URMC gets $24.3M for translational science
The University of Rochester Medical Center has been awarded $24.3 million from the National Center for Advancing Translational Science at the National Institutes of Health to continue its efforts to turn scientific discoveries into health benefits faster. This new award brings URMC’s total funding from NCATS to $132 million, dating back to 2006 when it became one of the first 12 institutions in the nation to receive one of these awards.
“The COVID-19 pandemic highlights the clear and urgent need for biomedical research – especially translational research,” said University of Rochester President Sarah Mangelsdorf. “As one of the nation’s leading research universities, we are devoted to advancing scientific understanding and promoting health and this award will help us continue those efforts.”
The award continues funding for the University of Rochester Clinical and Translational Science Institute, which provides funding, training and resources to help researchers rapidly translate discoveries into therapies.
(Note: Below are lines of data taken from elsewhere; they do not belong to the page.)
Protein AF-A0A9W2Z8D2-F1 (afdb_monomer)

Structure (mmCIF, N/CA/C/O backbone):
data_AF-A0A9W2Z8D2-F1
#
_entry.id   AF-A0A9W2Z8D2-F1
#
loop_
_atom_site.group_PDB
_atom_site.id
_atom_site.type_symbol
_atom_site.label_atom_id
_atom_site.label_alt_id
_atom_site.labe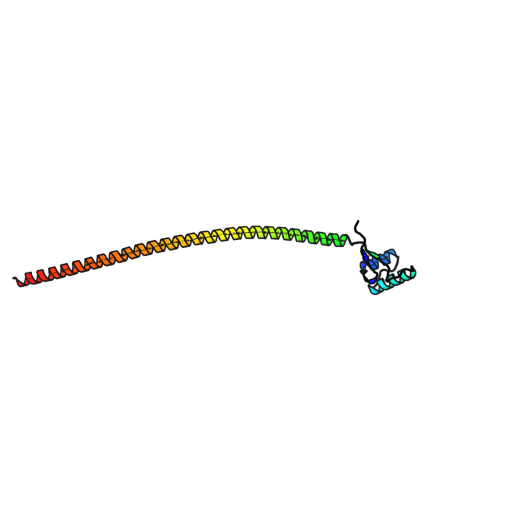l_comp_id
_atom_site.label_asym_id
_atom_site.label_entity_id
_atom_site.label_seq_id
_atom_site.pdbx_PDB_ins_code
_atom_site.Cartn_x
_atom_site.Cartn_y
_atom_site.Cartn_z
_atom_site.occupancy
_atom_site.B_iso_or_equiv
_atom_site.auth_seq_id
_atom_site.auth_comp_id
_atom_site.auth_asym_id
_atom_site.auth_atom_id
_atom_site.pdbx_PDB_model_num
ATOM 1 N N . MET A 1 1 ? -21.051 12.674 48.304 1.00 45.25 1 MET A N 1
ATOM 2 C CA . MET A 1 1 ? -21.944 11.542 48.620 1.00 45.25 1 MET A CA 1
ATOM 3 C C . MET A 1 1 ? -22.882 11.383 47.437 1.00 45.25 1 MET A C 1
ATOM 5 O O . MET A 1 1 ? -23.397 12.399 46.991 1.00 45.25 1 MET A O 1
ATOM 9 N N . ALA A 1 2 ? -23.003 10.194 46.845 1.00 51.44 2 ALA A N 1
ATOM 10 C CA . ALA A 1 2 ? -23.957 9.987 45.756 1.00 51.44 2 ALA A CA 1
ATOM 11 C C . ALA A 1 2 ? -25.374 10.061 46.339 1.00 51.44 2 ALA A C 1
ATOM 13 O O . ALA A 1 2 ? -25.652 9.369 47.317 1.00 51.44 2 ALA A O 1
ATOM 14 N N . SER A 1 3 ? -26.232 10.924 45.796 1.00 56.78 3 SER A N 1
ATOM 15 C CA . SER A 1 3 ? -27.627 11.010 46.232 1.00 56.78 3 SER A CA 1
ATOM 16 C C . SER A 1 3 ? -28.353 9.698 45.899 1.00 56.78 3 SER A C 1
ATOM 18 O O . SER A 1 3 ? -28.168 9.191 44.787 1.00 56.78 3 SER A O 1
ATOM 20 N N . PRO A 1 4 ? -29.147 9.131 46.824 1.00 70.38 4 PRO A N 1
ATOM 21 C CA . PRO A 1 4 ? -29.936 7.937 46.547 1.00 70.38 4 PRO A CA 1
ATOM 22 C C . PRO A 1 4 ? -30.935 8.205 45.416 1.00 70.38 4 PRO A C 1
ATOM 24 O O . PRO A 1 4 ? -31.455 9.314 45.272 1.00 70.38 4 PRO A O 1
ATOM 27 N N . ILE A 1 5 ? -31.175 7.191 44.580 1.00 79.81 5 ILE A N 1
ATOM 28 C CA . ILE A 1 5 ? -32.184 7.286 43.524 1.00 79.81 5 ILE A CA 1
ATOM 29 C C . ILE A 1 5 ? -33.533 6.996 44.169 1.00 79.81 5 ILE A C 1
ATOM 31 O O . ILE A 1 5 ? -33.764 5.883 44.643 1.00 79.81 5 ILE A O 1
ATOM 35 N N . MET A 1 6 ? -34.414 7.990 44.144 1.00 86.81 6 MET A N 1
ATOM 36 C CA . MET A 1 6 ? -35.800 7.838 44.561 1.00 86.81 6 MET A CA 1
ATOM 37 C C . MET A 1 6 ? -36.599 7.157 43.454 1.00 86.81 6 MET A C 1
ATOM 39 O O . MET A 1 6 ? -36.637 7.649 42.324 1.00 86.81 6 MET A O 1
ATOM 43 N N . LYS A 1 7 ? -37.226 6.022 43.767 1.00 89.12 7 LYS A N 1
ATOM 44 C CA . LYS A 1 7 ? -38.103 5.297 42.836 1.00 89.12 7 LYS A CA 1
ATOM 45 C C . LYS A 1 7 ? -39.489 5.104 43.425 1.00 89.12 7 LYS A C 1
ATOM 47 O O . LYS A 1 7 ? -39.626 4.883 44.624 1.00 89.12 7 LYS A O 1
ATOM 52 N N . GLN A 1 8 ? -40.501 5.122 42.565 1.00 91.75 8 GLN A N 1
ATOM 53 C CA . GLN A 1 8 ? -41.854 4.701 42.929 1.00 91.75 8 GLN A CA 1
ATOM 54 C C . GLN A 1 8 ? -41.989 3.171 42.912 1.00 91.75 8 GLN A C 1
ATOM 56 O O . GLN A 1 8 ? -41.156 2.451 42.351 1.00 91.75 8 GLN A O 1
ATOM 61 N N . LEU A 1 9 ? -43.050 2.667 43.544 1.00 91.06 9 LEU A N 1
ATOM 62 C CA . LEU A 1 9 ? -43.298 1.238 43.748 1.00 91.06 9 LEU A CA 1
ATOM 63 C C . LEU A 1 9 ? -43.303 0.406 42.446 1.00 91.06 9 LEU A C 1
ATOM 65 O O . LEU A 1 9 ? -42.835 -0.736 42.423 1.00 91.06 9 LEU A O 1
ATOM 69 N N . ASP A 1 10 ? -43.826 0.960 41.355 1.00 89.12 10 ASP A N 1
ATOM 70 C CA . ASP A 1 10 ? -43.907 0.337 40.028 1.00 89.12 10 ASP A CA 1
ATOM 71 C C . ASP A 1 10 ? -42.538 0.251 39.321 1.00 89.12 10 ASP A C 1
ATOM 73 O O . ASP A 1 10 ? -42.246 -0.719 38.600 1.00 89.12 10 ASP A O 1
ATOM 77 N N . GLN A 1 11 ? -41.671 1.226 39.600 1.00 89.69 11 GLN A N 1
ATOM 78 C CA . GLN A 1 11 ? -40.312 1.354 39.072 1.00 89.69 11 GLN A CA 1
ATOM 79 C C . GLN A 1 11 ? -39.297 0.447 39.780 1.00 89.69 11 GLN A C 1
ATOM 81 O O . GLN A 1 11 ? -38.192 0.246 39.263 1.00 89.69 11 GLN A O 1
ATOM 86 N N . LEU A 1 12 ? -39.657 -0.138 40.928 1.00 90.31 12 LEU A N 1
ATOM 87 C CA . LEU A 1 12 ? -38.778 -1.050 41.651 1.00 90.31 12 LEU A CA 1
ATOM 88 C C . LEU A 1 12 ? -38.532 -2.353 40.874 1.00 90.31 12 LEU A C 1
ATOM 90 O O . LEU A 1 12 ? -39.439 -3.028 40.364 1.00 90.31 12 LEU A O 1
ATOM 94 N N . LEU A 1 13 ? -37.265 -2.747 40.815 1.00 90.69 13 LEU A N 1
ATOM 95 C CA . LEU A 1 13 ? -36.828 -4.036 40.290 1.00 90.69 13 LEU A CA 1
ATOM 96 C C . LEU A 1 13 ? -37.093 -5.148 41.311 1.00 90.69 13 LEU A C 1
ATOM 98 O O . LEU A 1 13 ? -37.173 -4.916 42.513 1.00 90.69 13 LEU A O 1
ATOM 102 N N . ILE A 1 14 ? -37.149 -6.405 40.856 1.00 90.88 14 ILE A N 1
ATOM 103 C CA . ILE A 1 14 ? -37.355 -7.566 41.746 1.00 90.88 14 ILE A CA 1
ATOM 104 C C . ILE A 1 14 ? -36.305 -7.617 42.868 1.00 90.88 14 ILE A C 1
ATOM 106 O O . ILE A 1 14 ? -36.639 -7.991 43.991 1.00 90.88 14 ILE A O 1
ATOM 110 N N . LYS A 1 15 ? -35.047 -7.249 42.577 1.00 89.31 15 LYS A N 1
ATOM 111 C CA . LYS A 1 15 ? -33.975 -7.205 43.585 1.00 89.31 15 LYS A CA 1
ATOM 112 C C . LYS A 1 15 ? -34.274 -6.184 44.691 1.00 89.31 15 LYS A C 1
ATOM 114 O O . LYS A 1 15 ? -34.135 -6.519 45.862 1.00 89.31 15 LYS A O 1
ATOM 119 N N . GLU A 1 16 ? -34.789 -5.020 44.304 1.00 90.06 16 GLU A N 1
ATOM 120 C CA . GLU A 1 16 ? -35.130 -3.893 45.179 1.00 90.06 16 GLU A CA 1
ATOM 121 C C . GLU A 1 16 ? -36.388 -4.213 46.006 1.00 90.06 16 GLU A C 1
ATOM 123 O O . GLU A 1 16 ? -36.359 -4.124 47.228 1.00 90.06 16 GLU A O 1
ATOM 128 N N . LEU A 1 17 ? -37.444 -4.750 45.377 1.00 92.69 17 LEU A N 1
ATOM 129 C CA . LEU A 1 17 ? -38.657 -5.223 46.065 1.00 92.69 17 LEU A CA 1
ATOM 130 C C . LEU A 1 17 ? -38.345 -6.281 47.134 1.00 92.69 17 LEU A C 1
ATOM 132 O O . LEU A 1 17 ? -38.881 -6.250 48.238 1.00 92.69 17 LEU A O 1
ATOM 136 N N . LYS A 1 18 ? -37.471 -7.246 46.818 1.00 92.25 18 LYS A N 1
ATOM 137 C CA . LYS A 1 18 ? -37.049 -8.280 47.776 1.00 92.25 18 LYS A CA 1
ATOM 138 C C . LYS A 1 18 ? -36.191 -7.727 48.907 1.00 92.25 18 LYS A C 1
ATOM 140 O O . LYS A 1 18 ? -36.119 -8.364 49.955 1.00 92.25 18 LYS A O 1
ATOM 145 N N . GLN A 1 19 ? -35.463 -6.644 48.670 1.00 89.94 19 GLN A N 1
ATOM 146 C CA . GLN A 1 19 ? -34.647 -5.990 49.683 1.00 89.94 19 GLN A CA 1
ATOM 147 C C . GLN A 1 19 ? -35.538 -5.206 50.647 1.00 89.94 19 GLN A C 1
ATOM 149 O O . GLN A 1 19 ? -35.448 -5.424 51.850 1.00 89.94 19 GLN A O 1
ATOM 154 N N . GLU A 1 20 ? -36.485 -4.433 50.122 1.00 90.75 20 GLU A N 1
ATOM 155 C CA . GLU A 1 20 ? -37.436 -3.666 50.927 1.00 90.75 20 GLU A CA 1
ATOM 156 C C . GLU A 1 20 ? -38.344 -4.566 51.776 1.00 90.75 20 GLU A C 1
ATOM 158 O O . GLU A 1 20 ? -38.461 -4.394 52.987 1.00 90.75 20 GLU A O 1
ATOM 163 N N . LEU A 1 21 ? -38.904 -5.625 51.177 1.00 93.75 21 LEU A N 1
ATOM 164 C CA . LEU A 1 21 ? -39.678 -6.620 51.926 1.00 93.75 21 LEU A CA 1
ATOM 165 C C . LEU A 1 21 ? -38.839 -7.307 53.012 1.00 93.75 21 LEU A C 1
ATOM 167 O O . LEU A 1 21 ? -39.378 -7.658 54.056 1.00 93.75 21 LEU A O 1
ATOM 171 N N . ARG A 1 22 ? -37.530 -7.495 52.794 1.00 91.94 22 ARG A N 1
ATOM 172 C CA . ARG A 1 22 ? -36.631 -8.038 53.822 1.00 91.94 22 ARG A CA 1
ATOM 173 C C . ARG A 1 22 ? -36.408 -7.060 54.967 1.00 91.94 22 ARG A C 1
ATOM 175 O O . ARG A 1 22 ? -36.456 -7.504 56.110 1.00 91.94 22 ARG A O 1
ATOM 182 N N . TYR A 1 23 ? -36.210 -5.773 54.683 1.00 89.94 23 TYR A N 1
ATOM 183 C CA . TYR A 1 23 ? -36.084 -4.745 55.722 1.00 89.94 23 TYR A CA 1
ATOM 184 C C . TYR A 1 23 ? -37.338 -4.649 56.592 1.00 89.94 23 TYR A C 1
ATOM 186 O O . TYR A 1 23 ? -37.230 -4.517 57.806 1.00 89.94 23 TYR A O 1
ATOM 194 N N . ARG A 1 24 ? -38.515 -4.830 55.988 1.00 92.19 24 ARG A N 1
ATOM 195 C CA . ARG A 1 24 ? -39.811 -4.833 56.682 1.00 92.19 24 ARG A CA 1
ATOM 196 C C . ARG A 1 24 ? -40.171 -6.172 57.341 1.00 92.19 24 ARG A C 1
ATOM 198 O O . ARG A 1 24 ? -41.266 -6.323 57.868 1.00 92.19 24 ARG A O 1
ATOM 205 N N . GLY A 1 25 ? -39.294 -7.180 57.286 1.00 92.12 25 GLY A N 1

The UR CTSI was one of the first institutions in the nation to be accepted into the Clinical and Translational Science Awards Program, which is the largest single grant program at the NIH. As a testament to its leadership in translational science, the UR CTSI was also selected as the coordinating center for the CTSA Program in 2017.
“The UR CTSI has been a leader in translational science since its inception 14 years ago,” said URMC CEO Mark Taubman, M.D. “In those years, the institute has brought nearly $132 million to the university, which it used to build a research infrastructure that is helping our researchers move quickly at a time when the entire world is experiencing a shared crisis and desperately awaiting solutions.”
Before a global pandemic forced the world to stay home, the UR CTSI was working on ways to bring research to the community and cut travel and parking out of the equation. To help more people – and a more diverse set of people – participate in health research, the UR CTSI plans to improve the university’s ability to conduct research remotely (over the phone or computer) and to build a research bus that can bring the clinic to participants.
“These remote research efforts are just a few of the ways we hope to ensure that our studies reflect the diversity of our communities,” said Martin Zand, M.D., Ph.D., UR CTSI co-director and senior associate dean for Clinical Research at URMC. “Being virtually and physically present in the community will help us address health disparities – like those seen in COVID-19 – and ensure that therapies work for everyone.”
With continued funding for these efforts, the UR CTSI will ramp up efforts to connect with communities that experience health disparities and are typically underrepresented in health research including Black, Latinx, Deaf, pediatric, elderly and rural communities.